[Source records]
-- -- --

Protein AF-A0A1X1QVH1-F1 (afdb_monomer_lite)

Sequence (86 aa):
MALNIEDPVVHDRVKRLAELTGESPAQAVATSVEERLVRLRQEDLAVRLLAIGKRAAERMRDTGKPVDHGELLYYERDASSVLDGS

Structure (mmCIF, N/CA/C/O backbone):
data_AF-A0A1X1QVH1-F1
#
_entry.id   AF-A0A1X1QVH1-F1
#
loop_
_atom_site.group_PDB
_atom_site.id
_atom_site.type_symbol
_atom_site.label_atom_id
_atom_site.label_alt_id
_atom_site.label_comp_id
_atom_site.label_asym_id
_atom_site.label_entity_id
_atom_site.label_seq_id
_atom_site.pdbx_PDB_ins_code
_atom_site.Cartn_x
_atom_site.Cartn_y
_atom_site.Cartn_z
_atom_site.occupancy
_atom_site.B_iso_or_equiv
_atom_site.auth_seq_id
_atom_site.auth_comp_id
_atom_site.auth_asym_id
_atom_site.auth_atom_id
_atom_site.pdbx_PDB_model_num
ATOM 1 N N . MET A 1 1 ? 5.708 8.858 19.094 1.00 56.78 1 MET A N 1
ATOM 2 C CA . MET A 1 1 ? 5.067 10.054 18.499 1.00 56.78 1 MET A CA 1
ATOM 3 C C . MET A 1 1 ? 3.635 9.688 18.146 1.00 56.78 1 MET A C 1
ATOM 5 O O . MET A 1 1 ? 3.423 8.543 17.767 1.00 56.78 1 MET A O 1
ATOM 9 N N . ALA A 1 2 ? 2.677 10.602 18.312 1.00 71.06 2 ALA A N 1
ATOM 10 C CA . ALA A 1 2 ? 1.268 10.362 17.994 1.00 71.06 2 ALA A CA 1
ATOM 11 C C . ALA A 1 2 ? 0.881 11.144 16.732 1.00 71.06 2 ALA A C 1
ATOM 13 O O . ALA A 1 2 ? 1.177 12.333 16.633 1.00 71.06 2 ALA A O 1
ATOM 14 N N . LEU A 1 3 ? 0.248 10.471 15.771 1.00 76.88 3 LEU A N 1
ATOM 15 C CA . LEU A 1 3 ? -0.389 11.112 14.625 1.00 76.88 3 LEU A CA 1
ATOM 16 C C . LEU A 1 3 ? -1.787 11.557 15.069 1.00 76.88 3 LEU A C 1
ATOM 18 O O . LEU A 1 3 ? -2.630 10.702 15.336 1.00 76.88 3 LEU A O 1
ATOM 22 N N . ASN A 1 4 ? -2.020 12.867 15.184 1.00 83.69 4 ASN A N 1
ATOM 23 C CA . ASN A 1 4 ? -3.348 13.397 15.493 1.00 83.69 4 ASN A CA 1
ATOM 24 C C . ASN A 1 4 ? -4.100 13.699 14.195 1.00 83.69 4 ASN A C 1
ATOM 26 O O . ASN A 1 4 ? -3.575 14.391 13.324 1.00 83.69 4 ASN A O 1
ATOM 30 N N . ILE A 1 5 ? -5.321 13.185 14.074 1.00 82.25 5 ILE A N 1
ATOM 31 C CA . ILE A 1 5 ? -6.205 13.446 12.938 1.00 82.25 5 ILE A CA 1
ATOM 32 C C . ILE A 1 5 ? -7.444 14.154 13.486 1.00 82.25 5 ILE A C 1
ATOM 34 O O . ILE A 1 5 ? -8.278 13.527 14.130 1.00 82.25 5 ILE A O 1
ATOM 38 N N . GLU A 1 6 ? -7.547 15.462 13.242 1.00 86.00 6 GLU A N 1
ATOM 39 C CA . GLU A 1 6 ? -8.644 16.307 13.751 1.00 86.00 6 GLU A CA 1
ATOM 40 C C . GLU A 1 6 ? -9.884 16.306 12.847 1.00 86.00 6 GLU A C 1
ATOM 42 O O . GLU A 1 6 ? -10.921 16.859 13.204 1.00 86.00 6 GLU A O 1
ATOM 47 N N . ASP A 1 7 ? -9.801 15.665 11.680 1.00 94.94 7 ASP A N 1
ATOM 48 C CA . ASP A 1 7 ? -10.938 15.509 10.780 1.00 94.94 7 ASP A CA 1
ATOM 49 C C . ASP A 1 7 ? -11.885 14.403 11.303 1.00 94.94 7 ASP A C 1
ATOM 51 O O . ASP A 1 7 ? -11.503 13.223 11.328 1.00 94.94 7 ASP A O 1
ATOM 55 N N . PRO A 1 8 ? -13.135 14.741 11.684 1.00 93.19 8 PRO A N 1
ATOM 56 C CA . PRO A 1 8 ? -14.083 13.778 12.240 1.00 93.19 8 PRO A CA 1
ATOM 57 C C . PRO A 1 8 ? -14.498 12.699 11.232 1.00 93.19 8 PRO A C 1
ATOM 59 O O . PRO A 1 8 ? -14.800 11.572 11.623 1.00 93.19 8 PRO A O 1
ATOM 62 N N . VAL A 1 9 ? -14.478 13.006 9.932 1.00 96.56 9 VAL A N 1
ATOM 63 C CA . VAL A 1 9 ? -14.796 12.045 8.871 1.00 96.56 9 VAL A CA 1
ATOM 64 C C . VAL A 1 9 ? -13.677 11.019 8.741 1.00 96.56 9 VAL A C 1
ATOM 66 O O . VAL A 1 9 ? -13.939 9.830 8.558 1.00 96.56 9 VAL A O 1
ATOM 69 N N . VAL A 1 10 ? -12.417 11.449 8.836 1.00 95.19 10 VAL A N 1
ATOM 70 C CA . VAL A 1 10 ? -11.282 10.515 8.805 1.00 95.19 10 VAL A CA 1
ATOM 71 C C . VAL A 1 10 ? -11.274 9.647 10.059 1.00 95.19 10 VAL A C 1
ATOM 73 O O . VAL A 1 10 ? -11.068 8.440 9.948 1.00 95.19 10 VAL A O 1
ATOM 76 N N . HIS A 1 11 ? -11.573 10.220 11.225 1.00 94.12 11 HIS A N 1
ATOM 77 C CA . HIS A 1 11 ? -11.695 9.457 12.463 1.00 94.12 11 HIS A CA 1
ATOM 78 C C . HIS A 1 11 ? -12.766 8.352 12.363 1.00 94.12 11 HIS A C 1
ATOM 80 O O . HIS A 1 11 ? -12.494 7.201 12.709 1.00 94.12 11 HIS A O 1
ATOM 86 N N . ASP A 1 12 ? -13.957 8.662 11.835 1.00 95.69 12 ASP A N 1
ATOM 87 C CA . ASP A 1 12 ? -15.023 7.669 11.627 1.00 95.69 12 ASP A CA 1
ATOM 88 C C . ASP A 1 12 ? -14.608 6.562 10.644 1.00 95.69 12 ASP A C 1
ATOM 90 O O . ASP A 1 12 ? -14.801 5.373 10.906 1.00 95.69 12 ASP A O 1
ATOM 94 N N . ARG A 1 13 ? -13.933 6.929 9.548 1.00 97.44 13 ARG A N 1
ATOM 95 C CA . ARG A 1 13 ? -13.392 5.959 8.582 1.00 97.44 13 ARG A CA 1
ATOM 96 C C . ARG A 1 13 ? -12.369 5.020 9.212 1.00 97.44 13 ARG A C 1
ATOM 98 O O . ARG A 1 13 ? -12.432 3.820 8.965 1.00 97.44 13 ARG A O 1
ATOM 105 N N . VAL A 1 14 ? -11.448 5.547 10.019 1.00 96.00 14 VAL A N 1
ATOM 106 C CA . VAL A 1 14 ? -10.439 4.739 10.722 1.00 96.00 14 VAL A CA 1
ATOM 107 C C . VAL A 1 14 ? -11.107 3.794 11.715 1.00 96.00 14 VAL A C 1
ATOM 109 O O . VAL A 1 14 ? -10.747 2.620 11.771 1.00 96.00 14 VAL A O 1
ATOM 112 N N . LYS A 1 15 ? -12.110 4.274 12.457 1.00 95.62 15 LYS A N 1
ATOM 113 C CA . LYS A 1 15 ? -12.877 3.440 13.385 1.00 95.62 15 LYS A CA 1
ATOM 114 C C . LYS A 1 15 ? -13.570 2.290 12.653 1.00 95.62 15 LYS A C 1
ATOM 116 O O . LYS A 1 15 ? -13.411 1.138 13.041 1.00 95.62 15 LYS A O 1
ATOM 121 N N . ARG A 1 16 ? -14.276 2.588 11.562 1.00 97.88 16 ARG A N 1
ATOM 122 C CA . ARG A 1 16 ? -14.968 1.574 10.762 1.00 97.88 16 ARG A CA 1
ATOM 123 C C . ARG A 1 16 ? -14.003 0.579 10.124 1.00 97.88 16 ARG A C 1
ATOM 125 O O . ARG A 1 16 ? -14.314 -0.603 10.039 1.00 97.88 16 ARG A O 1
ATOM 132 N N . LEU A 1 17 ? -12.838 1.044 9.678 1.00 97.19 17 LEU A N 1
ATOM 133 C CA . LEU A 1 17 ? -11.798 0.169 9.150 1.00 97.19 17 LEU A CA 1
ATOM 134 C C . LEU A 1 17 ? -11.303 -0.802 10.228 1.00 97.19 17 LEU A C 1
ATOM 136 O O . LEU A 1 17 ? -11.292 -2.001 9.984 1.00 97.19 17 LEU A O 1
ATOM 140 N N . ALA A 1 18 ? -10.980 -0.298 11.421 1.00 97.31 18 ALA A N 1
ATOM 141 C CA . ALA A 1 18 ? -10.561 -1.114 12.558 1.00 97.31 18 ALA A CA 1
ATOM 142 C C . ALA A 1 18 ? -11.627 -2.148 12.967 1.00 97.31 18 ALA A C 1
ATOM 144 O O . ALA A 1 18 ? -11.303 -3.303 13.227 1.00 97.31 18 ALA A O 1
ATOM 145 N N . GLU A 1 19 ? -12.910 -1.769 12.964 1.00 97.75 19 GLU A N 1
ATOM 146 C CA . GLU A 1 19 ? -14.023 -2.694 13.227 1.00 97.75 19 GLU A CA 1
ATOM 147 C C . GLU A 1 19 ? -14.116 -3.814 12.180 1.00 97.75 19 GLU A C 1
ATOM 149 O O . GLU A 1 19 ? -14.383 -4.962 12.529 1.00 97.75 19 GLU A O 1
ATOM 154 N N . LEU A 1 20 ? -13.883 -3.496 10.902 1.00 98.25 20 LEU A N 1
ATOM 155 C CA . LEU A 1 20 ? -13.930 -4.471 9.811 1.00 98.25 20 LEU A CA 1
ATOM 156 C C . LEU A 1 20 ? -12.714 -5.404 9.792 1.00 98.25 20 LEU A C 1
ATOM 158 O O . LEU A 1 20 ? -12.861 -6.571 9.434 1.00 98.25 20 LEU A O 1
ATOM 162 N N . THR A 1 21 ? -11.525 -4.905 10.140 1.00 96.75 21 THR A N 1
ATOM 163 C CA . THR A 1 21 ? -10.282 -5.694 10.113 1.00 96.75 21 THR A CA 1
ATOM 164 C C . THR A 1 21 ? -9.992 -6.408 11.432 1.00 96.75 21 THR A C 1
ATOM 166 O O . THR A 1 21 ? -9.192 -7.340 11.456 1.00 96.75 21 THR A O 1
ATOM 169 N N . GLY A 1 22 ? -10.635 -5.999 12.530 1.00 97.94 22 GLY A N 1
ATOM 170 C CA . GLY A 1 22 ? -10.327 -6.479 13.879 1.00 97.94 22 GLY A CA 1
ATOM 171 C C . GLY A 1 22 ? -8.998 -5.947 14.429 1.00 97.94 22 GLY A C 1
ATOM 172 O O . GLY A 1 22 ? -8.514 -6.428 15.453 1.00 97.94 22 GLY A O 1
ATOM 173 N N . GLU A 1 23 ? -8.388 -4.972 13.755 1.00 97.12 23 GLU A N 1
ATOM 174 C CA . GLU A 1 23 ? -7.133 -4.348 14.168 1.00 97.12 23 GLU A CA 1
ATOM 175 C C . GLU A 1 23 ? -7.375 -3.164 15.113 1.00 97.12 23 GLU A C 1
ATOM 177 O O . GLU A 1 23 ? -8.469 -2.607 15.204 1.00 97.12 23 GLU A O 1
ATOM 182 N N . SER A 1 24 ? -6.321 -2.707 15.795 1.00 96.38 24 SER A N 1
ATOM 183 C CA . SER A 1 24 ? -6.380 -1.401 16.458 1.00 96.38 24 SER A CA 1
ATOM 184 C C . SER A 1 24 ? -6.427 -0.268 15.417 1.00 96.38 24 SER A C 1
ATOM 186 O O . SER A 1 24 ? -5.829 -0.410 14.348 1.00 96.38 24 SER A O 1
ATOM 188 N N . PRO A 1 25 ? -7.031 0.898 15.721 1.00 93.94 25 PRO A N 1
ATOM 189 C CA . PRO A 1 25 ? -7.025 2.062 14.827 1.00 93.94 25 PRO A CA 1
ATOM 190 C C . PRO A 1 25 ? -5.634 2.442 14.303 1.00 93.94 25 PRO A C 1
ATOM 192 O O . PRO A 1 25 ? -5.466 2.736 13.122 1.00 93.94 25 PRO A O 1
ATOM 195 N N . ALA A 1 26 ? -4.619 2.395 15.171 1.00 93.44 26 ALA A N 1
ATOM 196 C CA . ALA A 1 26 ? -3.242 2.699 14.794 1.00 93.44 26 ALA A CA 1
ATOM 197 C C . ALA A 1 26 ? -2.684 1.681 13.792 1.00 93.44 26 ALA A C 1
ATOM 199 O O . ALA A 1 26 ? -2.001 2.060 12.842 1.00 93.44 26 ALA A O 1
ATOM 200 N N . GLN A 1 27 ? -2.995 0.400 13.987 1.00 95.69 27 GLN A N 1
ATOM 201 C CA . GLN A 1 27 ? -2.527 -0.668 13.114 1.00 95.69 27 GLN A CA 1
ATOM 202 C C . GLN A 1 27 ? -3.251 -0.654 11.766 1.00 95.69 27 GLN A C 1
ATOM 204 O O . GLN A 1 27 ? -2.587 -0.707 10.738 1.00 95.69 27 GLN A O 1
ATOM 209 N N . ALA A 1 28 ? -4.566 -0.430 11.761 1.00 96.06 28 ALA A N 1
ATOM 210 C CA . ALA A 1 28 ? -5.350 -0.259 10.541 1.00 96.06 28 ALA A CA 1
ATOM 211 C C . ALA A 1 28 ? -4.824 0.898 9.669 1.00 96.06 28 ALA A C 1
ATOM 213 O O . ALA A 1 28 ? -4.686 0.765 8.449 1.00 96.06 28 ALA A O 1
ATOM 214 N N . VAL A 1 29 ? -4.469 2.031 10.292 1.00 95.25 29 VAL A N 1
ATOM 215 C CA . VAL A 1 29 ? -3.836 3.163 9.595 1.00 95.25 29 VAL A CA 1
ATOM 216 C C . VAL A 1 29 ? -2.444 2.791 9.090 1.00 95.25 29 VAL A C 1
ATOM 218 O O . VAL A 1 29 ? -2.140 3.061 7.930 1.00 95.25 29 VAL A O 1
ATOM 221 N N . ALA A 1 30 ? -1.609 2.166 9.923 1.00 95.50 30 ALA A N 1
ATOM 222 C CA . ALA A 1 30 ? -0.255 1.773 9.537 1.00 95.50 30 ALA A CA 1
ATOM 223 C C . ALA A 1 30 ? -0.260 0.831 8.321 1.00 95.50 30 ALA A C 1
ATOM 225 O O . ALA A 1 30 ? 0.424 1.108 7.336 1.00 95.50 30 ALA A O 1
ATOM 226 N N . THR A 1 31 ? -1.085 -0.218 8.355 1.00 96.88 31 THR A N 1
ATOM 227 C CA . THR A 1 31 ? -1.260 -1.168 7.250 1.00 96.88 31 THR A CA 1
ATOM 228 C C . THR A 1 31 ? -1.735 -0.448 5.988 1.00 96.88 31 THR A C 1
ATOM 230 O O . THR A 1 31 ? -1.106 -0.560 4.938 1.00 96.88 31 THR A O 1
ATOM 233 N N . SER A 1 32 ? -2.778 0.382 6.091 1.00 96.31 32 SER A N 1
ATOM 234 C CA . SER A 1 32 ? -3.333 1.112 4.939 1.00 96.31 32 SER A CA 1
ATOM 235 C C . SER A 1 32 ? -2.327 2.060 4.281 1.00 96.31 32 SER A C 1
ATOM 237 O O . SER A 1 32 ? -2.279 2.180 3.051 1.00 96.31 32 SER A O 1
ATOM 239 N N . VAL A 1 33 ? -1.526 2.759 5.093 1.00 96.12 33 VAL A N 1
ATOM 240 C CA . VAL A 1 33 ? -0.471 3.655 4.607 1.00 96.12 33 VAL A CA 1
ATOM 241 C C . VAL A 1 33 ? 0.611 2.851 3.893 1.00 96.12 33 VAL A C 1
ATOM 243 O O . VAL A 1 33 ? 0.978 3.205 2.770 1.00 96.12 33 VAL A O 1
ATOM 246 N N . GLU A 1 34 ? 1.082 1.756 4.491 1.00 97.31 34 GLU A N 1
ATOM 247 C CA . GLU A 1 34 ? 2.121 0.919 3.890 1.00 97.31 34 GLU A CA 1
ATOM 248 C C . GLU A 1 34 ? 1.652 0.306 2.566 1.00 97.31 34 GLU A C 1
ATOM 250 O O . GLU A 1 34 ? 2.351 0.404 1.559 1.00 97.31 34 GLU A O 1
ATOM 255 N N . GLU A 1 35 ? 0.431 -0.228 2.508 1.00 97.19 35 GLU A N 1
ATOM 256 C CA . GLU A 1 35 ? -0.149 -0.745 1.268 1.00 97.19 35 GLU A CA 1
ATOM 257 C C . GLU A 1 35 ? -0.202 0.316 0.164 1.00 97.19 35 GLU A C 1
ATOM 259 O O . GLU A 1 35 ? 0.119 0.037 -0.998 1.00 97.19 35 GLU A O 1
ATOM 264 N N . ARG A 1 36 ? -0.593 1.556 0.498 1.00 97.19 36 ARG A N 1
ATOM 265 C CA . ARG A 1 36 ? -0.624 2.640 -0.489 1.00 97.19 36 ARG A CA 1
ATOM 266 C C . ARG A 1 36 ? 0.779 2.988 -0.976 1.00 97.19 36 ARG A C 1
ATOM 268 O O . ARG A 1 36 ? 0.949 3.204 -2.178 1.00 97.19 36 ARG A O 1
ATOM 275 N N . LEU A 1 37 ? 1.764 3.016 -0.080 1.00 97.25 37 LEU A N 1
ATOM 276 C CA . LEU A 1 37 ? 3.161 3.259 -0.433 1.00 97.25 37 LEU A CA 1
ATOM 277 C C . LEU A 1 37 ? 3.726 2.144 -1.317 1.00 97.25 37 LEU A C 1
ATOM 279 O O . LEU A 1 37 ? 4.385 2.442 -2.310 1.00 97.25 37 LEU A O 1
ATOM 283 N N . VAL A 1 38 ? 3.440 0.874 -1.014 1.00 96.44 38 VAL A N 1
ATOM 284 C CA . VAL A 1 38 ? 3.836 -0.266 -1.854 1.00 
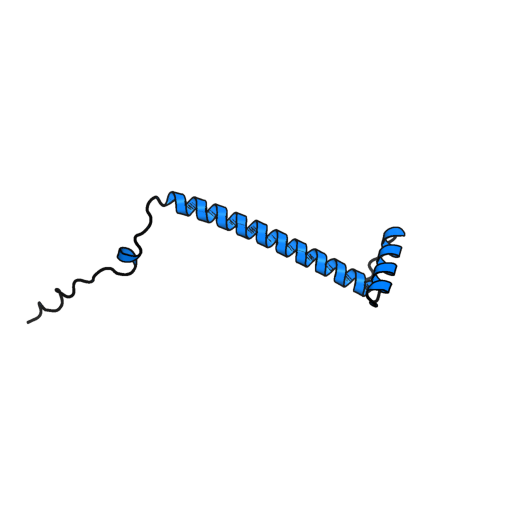96.44 38 VAL A CA 1
ATOM 285 C C . VAL A 1 38 ? 3.279 -0.109 -3.266 1.00 96.44 38 VAL A C 1
ATOM 287 O O . VAL A 1 38 ? 4.055 -0.184 -4.220 1.00 96.44 38 VAL A O 1
ATOM 290 N N . ARG A 1 39 ? 1.977 0.180 -3.411 1.00 94.38 39 ARG A N 1
ATOM 291 C CA . ARG A 1 39 ? 1.356 0.389 -4.732 1.00 94.38 39 ARG A CA 1
ATOM 292 C C . ARG A 1 39 ? 2.027 1.524 -5.507 1.00 94.38 39 ARG A C 1
ATOM 294 O O . ARG A 1 39 ? 2.411 1.334 -6.655 1.00 94.38 39 ARG A O 1
ATOM 301 N N . LEU A 1 40 ? 2.243 2.672 -4.864 1.00 94.69 40 LEU A N 1
ATOM 302 C CA . LEU A 1 40 ? 2.889 3.825 -5.503 1.00 94.69 40 LEU A CA 1
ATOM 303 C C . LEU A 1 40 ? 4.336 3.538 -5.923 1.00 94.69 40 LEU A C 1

-- -- --

What needs to be done:
Using the data above, reproduce exactly the lines between those holding "ATOM 112 N N" and "ATOM 116 O O", inclusive, and no others.

Task output:
ATOM 112 N N . LYS A 1 15 ? -12.110 4.274 12.457 1.00 95.62 15 LYS A N 1
ATOM 113 C CA . LYS A 1 15 ? -12.877 3.440 13.385 1.00 95.62 15 LYS A CA 1
ATOM 114 C C . LYS A 1 15 ? -13.570 2.290 12.653 1.00 95.62 15 LYS A C 1
ATOM 116 O O . LYS A 1 15 ? -13.411 1.138 13.041 1.00 95.62 15 LYS A O 1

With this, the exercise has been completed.